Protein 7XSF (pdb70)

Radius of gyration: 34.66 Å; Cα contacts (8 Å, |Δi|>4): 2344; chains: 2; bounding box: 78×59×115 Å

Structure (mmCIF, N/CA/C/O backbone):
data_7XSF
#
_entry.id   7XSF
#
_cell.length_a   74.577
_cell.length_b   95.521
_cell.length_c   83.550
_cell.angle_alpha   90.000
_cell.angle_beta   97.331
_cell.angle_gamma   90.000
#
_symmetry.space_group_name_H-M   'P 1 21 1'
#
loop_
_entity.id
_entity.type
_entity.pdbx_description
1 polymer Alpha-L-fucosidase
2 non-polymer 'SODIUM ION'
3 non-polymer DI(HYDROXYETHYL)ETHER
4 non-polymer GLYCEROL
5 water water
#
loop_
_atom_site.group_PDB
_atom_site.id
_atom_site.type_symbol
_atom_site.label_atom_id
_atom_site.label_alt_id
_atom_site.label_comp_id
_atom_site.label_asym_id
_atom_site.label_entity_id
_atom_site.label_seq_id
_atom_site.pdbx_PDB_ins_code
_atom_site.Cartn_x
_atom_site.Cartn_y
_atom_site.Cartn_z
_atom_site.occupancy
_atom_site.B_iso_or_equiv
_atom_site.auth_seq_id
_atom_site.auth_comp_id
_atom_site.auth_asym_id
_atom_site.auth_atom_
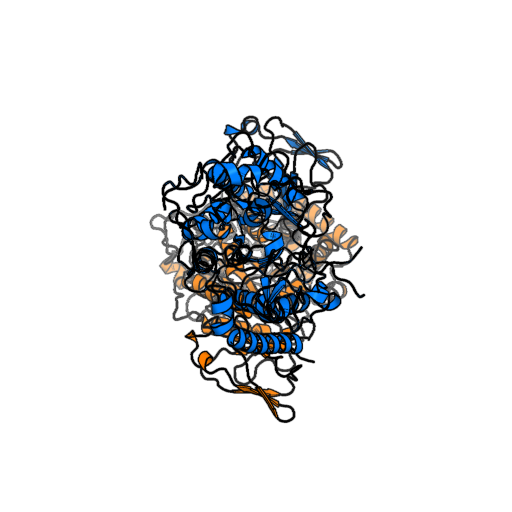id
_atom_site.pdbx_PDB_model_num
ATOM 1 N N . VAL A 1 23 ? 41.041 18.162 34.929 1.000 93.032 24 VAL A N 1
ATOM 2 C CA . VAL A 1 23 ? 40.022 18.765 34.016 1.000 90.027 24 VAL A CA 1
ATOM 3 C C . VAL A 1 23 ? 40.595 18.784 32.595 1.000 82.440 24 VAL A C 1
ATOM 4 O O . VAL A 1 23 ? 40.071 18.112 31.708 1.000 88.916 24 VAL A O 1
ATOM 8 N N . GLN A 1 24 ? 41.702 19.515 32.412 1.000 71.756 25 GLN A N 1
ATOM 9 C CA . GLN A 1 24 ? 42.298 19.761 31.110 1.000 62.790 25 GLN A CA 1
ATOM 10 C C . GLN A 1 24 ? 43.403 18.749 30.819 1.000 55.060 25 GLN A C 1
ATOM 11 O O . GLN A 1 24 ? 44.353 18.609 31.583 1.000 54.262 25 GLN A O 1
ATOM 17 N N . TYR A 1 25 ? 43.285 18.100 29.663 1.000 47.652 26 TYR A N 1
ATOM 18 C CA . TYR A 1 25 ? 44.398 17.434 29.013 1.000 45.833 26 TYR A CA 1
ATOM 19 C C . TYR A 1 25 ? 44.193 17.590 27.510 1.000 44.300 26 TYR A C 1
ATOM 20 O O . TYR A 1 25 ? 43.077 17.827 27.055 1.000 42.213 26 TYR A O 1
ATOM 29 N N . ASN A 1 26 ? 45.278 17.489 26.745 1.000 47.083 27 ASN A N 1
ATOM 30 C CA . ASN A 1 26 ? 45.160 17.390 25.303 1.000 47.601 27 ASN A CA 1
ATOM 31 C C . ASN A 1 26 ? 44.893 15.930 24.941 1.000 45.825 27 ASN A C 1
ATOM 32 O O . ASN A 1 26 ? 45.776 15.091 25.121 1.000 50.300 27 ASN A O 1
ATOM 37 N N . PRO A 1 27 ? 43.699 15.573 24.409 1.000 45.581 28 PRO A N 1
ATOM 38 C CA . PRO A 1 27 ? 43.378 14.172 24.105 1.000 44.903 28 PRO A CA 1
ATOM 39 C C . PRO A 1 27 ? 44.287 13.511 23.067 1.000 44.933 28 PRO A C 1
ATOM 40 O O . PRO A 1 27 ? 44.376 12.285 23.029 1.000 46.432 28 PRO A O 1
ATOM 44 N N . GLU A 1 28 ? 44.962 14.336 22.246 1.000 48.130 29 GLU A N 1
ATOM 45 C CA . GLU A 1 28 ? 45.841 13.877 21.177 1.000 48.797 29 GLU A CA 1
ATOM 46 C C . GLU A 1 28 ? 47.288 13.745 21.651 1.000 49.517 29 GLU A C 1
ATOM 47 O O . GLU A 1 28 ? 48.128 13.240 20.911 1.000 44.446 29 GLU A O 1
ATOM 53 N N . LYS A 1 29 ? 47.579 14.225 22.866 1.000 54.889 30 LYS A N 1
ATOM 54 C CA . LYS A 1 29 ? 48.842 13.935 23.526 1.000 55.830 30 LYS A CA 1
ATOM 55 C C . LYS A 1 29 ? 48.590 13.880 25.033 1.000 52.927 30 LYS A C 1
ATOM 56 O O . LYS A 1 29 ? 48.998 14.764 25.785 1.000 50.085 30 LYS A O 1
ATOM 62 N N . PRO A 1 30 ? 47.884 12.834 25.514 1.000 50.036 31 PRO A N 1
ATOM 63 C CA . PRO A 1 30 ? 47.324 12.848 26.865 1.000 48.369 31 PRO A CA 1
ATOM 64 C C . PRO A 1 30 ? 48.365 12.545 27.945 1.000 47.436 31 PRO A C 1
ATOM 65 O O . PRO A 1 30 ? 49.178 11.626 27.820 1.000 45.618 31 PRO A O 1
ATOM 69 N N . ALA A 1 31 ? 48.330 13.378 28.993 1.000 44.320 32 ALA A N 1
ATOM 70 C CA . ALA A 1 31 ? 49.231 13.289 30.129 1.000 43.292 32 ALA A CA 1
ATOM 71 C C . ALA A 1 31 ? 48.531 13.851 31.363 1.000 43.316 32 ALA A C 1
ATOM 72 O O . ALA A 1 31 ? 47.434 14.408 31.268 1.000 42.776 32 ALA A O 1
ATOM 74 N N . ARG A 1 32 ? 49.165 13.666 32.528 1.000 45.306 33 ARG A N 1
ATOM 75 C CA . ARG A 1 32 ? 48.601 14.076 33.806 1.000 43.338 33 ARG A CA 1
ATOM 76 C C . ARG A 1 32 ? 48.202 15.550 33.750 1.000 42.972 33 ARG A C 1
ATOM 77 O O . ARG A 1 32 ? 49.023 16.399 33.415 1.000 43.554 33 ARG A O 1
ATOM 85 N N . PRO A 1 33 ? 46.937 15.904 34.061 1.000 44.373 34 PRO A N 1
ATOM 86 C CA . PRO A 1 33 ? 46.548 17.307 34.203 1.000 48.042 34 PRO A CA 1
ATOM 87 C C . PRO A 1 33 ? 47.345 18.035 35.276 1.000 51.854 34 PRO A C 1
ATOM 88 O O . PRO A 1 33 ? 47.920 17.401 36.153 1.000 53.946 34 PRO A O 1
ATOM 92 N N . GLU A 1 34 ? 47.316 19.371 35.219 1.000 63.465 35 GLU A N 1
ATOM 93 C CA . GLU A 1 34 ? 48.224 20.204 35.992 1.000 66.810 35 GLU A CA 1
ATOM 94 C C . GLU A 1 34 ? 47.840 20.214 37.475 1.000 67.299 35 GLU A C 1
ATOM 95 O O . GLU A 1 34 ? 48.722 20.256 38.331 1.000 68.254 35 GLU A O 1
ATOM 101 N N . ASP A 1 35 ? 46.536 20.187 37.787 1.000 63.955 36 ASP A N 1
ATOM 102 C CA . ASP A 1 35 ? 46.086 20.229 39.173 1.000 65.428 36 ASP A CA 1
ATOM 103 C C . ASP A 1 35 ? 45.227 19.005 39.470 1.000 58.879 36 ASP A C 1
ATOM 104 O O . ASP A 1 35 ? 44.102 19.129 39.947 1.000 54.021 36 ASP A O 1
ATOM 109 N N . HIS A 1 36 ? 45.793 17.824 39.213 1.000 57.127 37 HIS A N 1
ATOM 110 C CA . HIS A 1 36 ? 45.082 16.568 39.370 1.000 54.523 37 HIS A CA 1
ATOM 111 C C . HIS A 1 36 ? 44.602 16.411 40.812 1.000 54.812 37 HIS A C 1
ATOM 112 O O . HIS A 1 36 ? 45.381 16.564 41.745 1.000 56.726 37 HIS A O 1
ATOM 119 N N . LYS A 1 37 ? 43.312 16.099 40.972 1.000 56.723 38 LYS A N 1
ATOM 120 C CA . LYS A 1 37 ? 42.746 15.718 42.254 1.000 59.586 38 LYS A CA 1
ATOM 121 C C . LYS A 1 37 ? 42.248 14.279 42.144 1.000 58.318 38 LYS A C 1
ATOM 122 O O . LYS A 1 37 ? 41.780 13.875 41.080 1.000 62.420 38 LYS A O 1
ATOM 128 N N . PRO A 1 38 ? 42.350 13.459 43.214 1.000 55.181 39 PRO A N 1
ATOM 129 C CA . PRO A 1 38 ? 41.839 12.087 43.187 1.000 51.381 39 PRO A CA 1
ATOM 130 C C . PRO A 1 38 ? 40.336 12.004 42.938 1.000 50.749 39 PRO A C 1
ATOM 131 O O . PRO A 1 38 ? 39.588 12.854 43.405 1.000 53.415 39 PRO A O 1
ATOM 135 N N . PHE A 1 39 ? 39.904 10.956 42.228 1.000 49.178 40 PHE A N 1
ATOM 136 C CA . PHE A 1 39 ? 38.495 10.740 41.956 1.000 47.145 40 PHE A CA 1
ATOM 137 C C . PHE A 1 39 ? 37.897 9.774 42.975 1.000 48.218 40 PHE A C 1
# # # # #
Read through the entries and copy each line in which "polymer" appears.

1 polymer Alpha-L-fucosidase
2 non-polymer 'SODIUM ION'
3 non-polymer DI(HYDROXYETHYL)ETHER
4 non-polymer GLYCEROL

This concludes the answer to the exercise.